Select Committee on Communities and Local Government Committee Minutes of Evidence


Examination of Witnesses (Questions 353-359)

MR BILL WELLS AND MR JEREMY GROOMBRIDGE

17 OCTOBER 2006

  Q353 Chair: Can I start off with the question which I think is puzzling all of us. We have been told in most of the submissions from most other groups that one of the issues about coastal towns is a great deal of low-paid employment and high seasonality, and yet the jobcentre figures that you have given us for the coastal towns that you have cited appears to suggest that temporary employment is not higher in coastal towns in other areas. Is temporary employment different from seasonal employment, or is everybody else wrong?

  Mr Wells: Seasonal employment is included in temporary employment in these figures. These figures are taken from the Labour Force Survey, which is a household survey, in the individual areas that it is carried out. It is nationally representative. I think one of the issues may be around difference in scale rather than anything else. I think it may have been true more in the past that coastal towns were more dependent on seasonal and tourism work than they are at the moment, but there are many other forms of employment (for example retailing, construction, schools), and although in some coastal towns there are issues about seasonality, it still remains the case that the vast bulk of employment tends not to be associated with tourism; so there may be obvious examples but there are many other forms of employment.

  Q354  Chair: I think I am having further difficulties with your grasp. I realise you have given us the number of jobs in tourism in these different places.

  Mr Wells: Yes.

  Q355  Chair: You have not given us the proportion of the jobs in those areas which are related to tourism.

  Mr Wells: But they are quite low. We can provide you with those numbers.

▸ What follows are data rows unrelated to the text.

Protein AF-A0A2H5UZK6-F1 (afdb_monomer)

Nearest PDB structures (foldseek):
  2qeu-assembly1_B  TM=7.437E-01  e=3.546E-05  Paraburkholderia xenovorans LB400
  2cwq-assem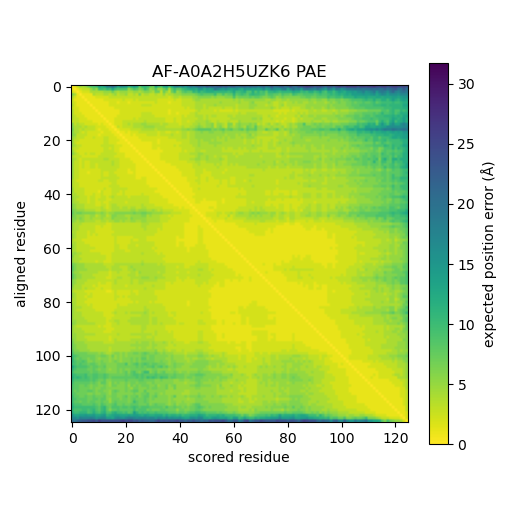bly1_A  TM=8.152E-01  e=3.674E-03  Thermus thermophilus HB8
  2cwq-assembly1_C-2  TM=7.815E-01  e=2.298E-03  Thermus thermophilus HB8
  7y4r-assembly1_F  TM=6.838E-01  e=1.043E-02  Pseudomonas aeruginosa PAO1
  1vke-assembly1_A  TM=6.000E-01  e=6.467E-02  Thermotoga maritima MSB8

Radius of gyration: 20.91 Å; Cα contacts (8 Å, |Δi|>4): 94; chains: 1; bounding box: 48×28×67 Å

Structure (mmCIF, N/CA/C/O backbone):
data_AF-A0A2H5UZK6-F1
#
_entry.id   AF-A0A2H5UZK6-F1
#
loop_
_atom_site.group_PDB
_atom_site.id
_atom_site.type_symbol
_atom_site.label_atom_id
_atom_site.label_alt_id
_atom_site.label_comp_id
_atom_site.label_asym_id
_atom_site.label_entity_id
_atom_site.label_seq_id
_atom_site.pdbx_PDB_ins_code
_atom_site.Cartn_x
_atom_site.Cartn_y
_atom_site.Cartn_z
_atom_site.occupancy
_atom_site.B_iso_or_equiv
_atom_site.auth_seq_id
_atom_site.auth_comp_id
_atom_site.auth_asym_id
_atom_site.auth_atom_id
_atom_site.pdbx_PDB_model_num
ATOM 1 N N . MET A 1 1 ? -11.429 -4.744 27.707 1.00 64.56 1 MET A N 1
ATOM 2 C CA . MET A 1 1 ? -10.896 -5.560 26.595 1.00 64.56 1 MET A CA 1
ATOM 3 C C . MET A 1 1 ? -9.381 -5.424 26.606 1.00 64.56 1 MET A C 1
ATOM 5 O O . MET A 1 1 ? -8.920 -4.322 26.880 1.00 64.56 1 MET A O 1
ATOM 9 N N . SER A 1 2 ? -8.613 -6.503 26.416 1.00 82.25 2 SER A N 1
ATOM 10 C CA . SER A 1 2 ? -7.146 -6.398 26.337 1.00 82.25 2 SER A CA 1
ATOM 11 C C . SER A 1 2 ? -6.738 -5.657 25.059 1.00 82.25 2 SER A C 1
ATOM 13 O O . SER A 1 2 ? -7.428 -5.784 24.047 1.00 82.25 2 SER A O 1
ATOM 15 N N . THR A 1 3 ? -5.601 -4.949 25.067 1.00 82.88 3 THR A N 1
ATOM 16 C CA . THR A 1 3 ? -4.985 -4.375 23.851 1.00 82.88 3 THR A CA 1
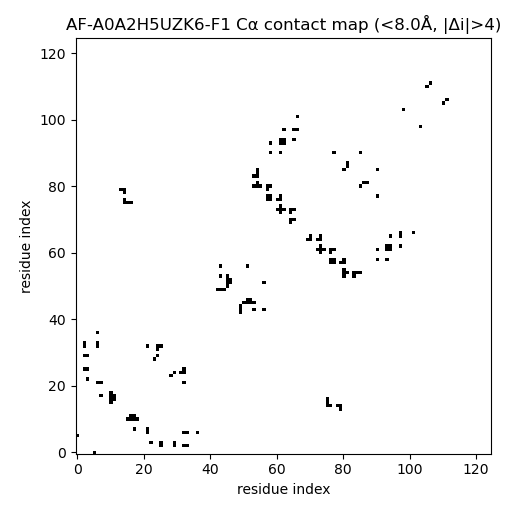ATOM 17 C C . THR A 1 3 ? -4.882 -5.423 22.739 1.00 82.88 3 THR A C 1
ATOM 19 O O . THR A 1 3 ? -5.113 -5.121 21.572 1.00 82.88 3 THR A O 1
ATOM 22 N N . ARG A 1 4 ? -4.583 -6.678 23.103 1.00 87.81 4 ARG A N 1
ATOM 23 C CA . ARG A 1 4 ? -4.521 -7.807 22.168 1.00 87.81 4 ARG A CA 1
ATOM 24 C C . ARG A 1 4 ? -5.855 -8.028 21.457 1.00 87.81 4 ARG A C 1
ATOM 26 O O . ARG A 1 4 ? -5.886 -8.085 20.231 1.00 87.81 4 ARG A O 1
ATOM 33 N N . ASP A 1 5 ? -6.937 -8.148 22.217 1.00 90.31 5 ASP A N 1
ATOM 34 C CA . ASP A 1 5 ? -8.262 -8.452 21.671 1.00 90.31 5 ASP A CA 1
ATOM 35 C C . ASP A 1 5 ? -8.787 -7.279 20.841 1.00 90.31 5 ASP A C 1
ATOM 37 O O . ASP A 1 5 ? -9.304 -7.480 19.748 1.00 90.31 5 ASP A O 1
ATOM 41 N N . GLU A 1 6 ? -8.553 -6.046 21.298 1.00 91.94 6 GLU A N 1
ATOM 42 C CA . GLU A 1 6 ? -8.925 -4.829 20.570 1.00 91.94 6 GLU A CA 1
ATOM 43 C C . GLU A 1 6 ? -8.302 -4.756 19.181 1.00 91.94 6 GLU A C 1
ATOM 45 O O . GLU A 1 6 ? -8.997 -4.493 18.195 1.00 91.94 6 GLU A O 1
ATOM 50 N N . VAL A 1 7 ? -6.999 -5.011 19.084 1.00 92.06 7 VAL A N 1
ATOM 51 C CA . VAL A 1 7 ? -6.294 -4.916 17.807 1.00 92.06 7 VAL A CA 1
ATOM 52 C C . VAL A 1 7 ? -6.725 -6.050 16.879 1.00 92.06 7 VAL A C 1
ATOM 54 O O . VAL A 1 7 ? -7.000 -5.814 15.703 1.00 92.06 7 VAL A O 1
ATOM 57 N N . LYS A 1 8 ? -6.864 -7.275 17.395 1.00 90.19 8 LYS A N 1
ATOM 58 C CA . LYS A 1 8 ? -7.357 -8.408 16.599 1.00 90.19 8 LYS A CA 1
ATOM 59 C C . LYS A 1 8 ? -8.759 -8.160 16.056 1.00 90.19 8 LYS A C 1
ATOM 61 O O . LYS A 1 8 ? -9.004 -8.393 14.872 1.00 90.19 8 LYS A O 1
ATOM 66 N N . ASP A 1 9 ? -9.665 -7.670 16.896 1.00 93.06 9 ASP A N 1
ATOM 67 C CA . ASP A 1 9 ? -11.041 -7.360 16.508 1.00 93.06 9 ASP A CA 1
ATOM 68 C C . ASP A 1 9 ? -11.081 -6.273 15.436 1.00 93.06 9 ASP A C 1
ATOM 70 O O . ASP A 1 9 ? -11.819 -6.391 14.455 1.00 93.06 9 ASP A O 1
ATOM 74 N N . TYR A 1 10 ? -10.230 -5.254 15.574 1.00 93.69 10 TYR A N 1
ATOM 75 C CA . TYR A 1 10 ? -10.060 -4.226 14.557 1.00 93.69 10 TYR A CA 1
ATOM 76 C C . TYR A 1 10 ? -9.651 -4.824 13.203 1.00 93.69 10 TYR A C 1
ATOM 78 O O . TYR A 1 10 ? -10.321 -4.583 12.200 1.00 93.69 10 TYR A O 1
ATOM 86 N N . PHE A 1 11 ? -8.595 -5.640 13.157 1.00 92.19 11 PHE A N 1
ATOM 87 C CA . PHE A 1 11 ? -8.106 -6.227 11.905 1.00 92.19 11 PHE A CA 1
ATOM 88 C C . PHE A 1 11 ? -9.119 -7.184 11.263 1.00 92.19 11 PHE A C 1
ATOM 90 O O . PHE A 1 11 ? -9.362 -7.091 10.055 1.00 92.19 11 PHE A O 1
ATOM 97 N N . ARG A 1 12 ? -9.796 -8.027 12.058 1.00 9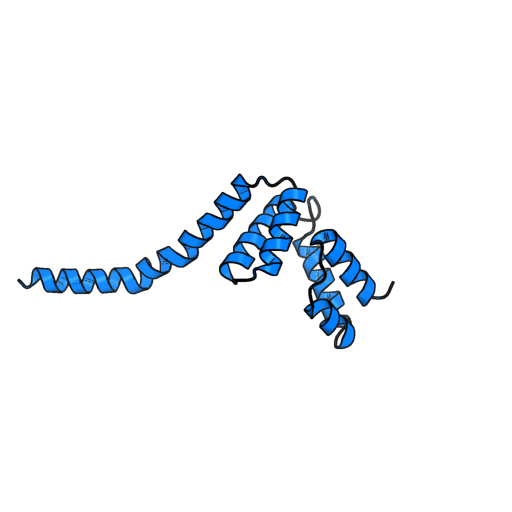1.81 12 ARG A N 1
ATOM 98 C CA . ARG A 1 12 ? -10.879 -8.886 11.548 1.00 91.81 12 ARG A CA 1
ATOM 99 C C . ARG A 1 12 ? -11.997 -8.068 10.917 1.00 91.81 12 ARG A C 1
ATOM 101 O O . ARG A 1 12 ? -12.461 -8.423 9.838 1.00 91.81 12 ARG A O 1
ATOM 108 N N . ARG A 1 13 ? -12.411 -6.971 11.552 1.00 92.00 13 ARG A N 1
ATOM 109 C CA . ARG A 1 13 ? -13.487 -6.119 11.036 1.00 92.00 13 ARG A CA 1
ATOM 110 C C . ARG A 1 13 ? -13.081 -5.380 9.764 1.00 92.00 13 ARG A C 1
ATOM 112 O O . ARG A 1 13 ? -13.831 -5.379 8.792 1.00 92.00 13 ARG A O 1
ATOM 119 N N . GLU A 1 14 ? -11.915 -4.738 9.764 1.00 91.31 14 GLU A N 1
ATOM 120 C CA . GLU A 1 14 ? -11.506 -3.877 8.650 1.00 91.31 14 GLU A CA 1
ATOM 121 C C . GLU A 1 14 ? -11.033 -4.687 7.435 1.00 91.31 14 GLU A C 1
ATOM 123 O O . GLU A 1 14 ? -11.448 -4.426 6.302 1.00 91.31 14 GLU A O 1
ATOM 128 N N . LEU A 1 15 ? -10.199 -5.703 7.666 1.00 86.69 15 LEU A N 1
ATOM 129 C CA . LEU A 1 15 ? -9.476 -6.428 6.618 1.00 86.69 15 LEU A CA 1
ATOM 130 C C . LEU A 1 15 ? -9.951 -7.878 6.431 1.00 86.69 15 LEU A C 1
ATOM 132 O O . LEU A 1 15 ? -9.610 -8.514 5.430 1.00 86.69 15 LEU A O 1
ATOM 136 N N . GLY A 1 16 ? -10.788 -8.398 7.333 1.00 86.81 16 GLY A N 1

  Chair: I think that would be helpful as a corollary of that.

  Q356  Lyn Brown: Is it not the definition of what you define to be a tourism-related job that might be at issue here? For instance, I presume there is more laundry during the times of high season in a tourist place, but you would not necessarily equate the higher volume of work or workers within the laundry sector as tourist-related employment, would you?

  Mr Wells: Not necessarily, no. You are quite right, in the sense that—

  Q357  Lyn Brown: So a job could be seasonal and attached to the tourism industry without necessarily being called a job which is created because of tourism?

  Mr Wells: Yes, but I think it remains true that, as there has been a movement away from tourism, in the sense of two-week holidays in Clacton, or whatever, the reliance on seasonal industries has actually diminished, both because that industry has declined but also because other forms of employment have grown.

  Q358  Lyn Brown: The two-week holiday has declined but the day-trippers and the week-enders are still there.

  Mr Wells: Yes.

  Q359  Lyn Brown: One still sees a significant increase in visitor numbers at seaside resorts during the traditional holiday periods?

  Mr Wells: Yes, but part of the diversification in some, but by no mean all, coastal towns is that the day-trippers and the week-enders come not just during the seasonal period. There are different forms of tourism: business tourism or pop concerts or whatever. I should also say (which I think is a theme of our memorandum) that actually it differs from town to town and there are big differences between the different coastal towns. I would not want to say that there is no problem with seasonality in every town. I suspect I am saying that seasonality and temporary jobs are relatively smaller now than they used to be in the past and there also tend to be vacancies coming up because of the natural turnover in the labour market.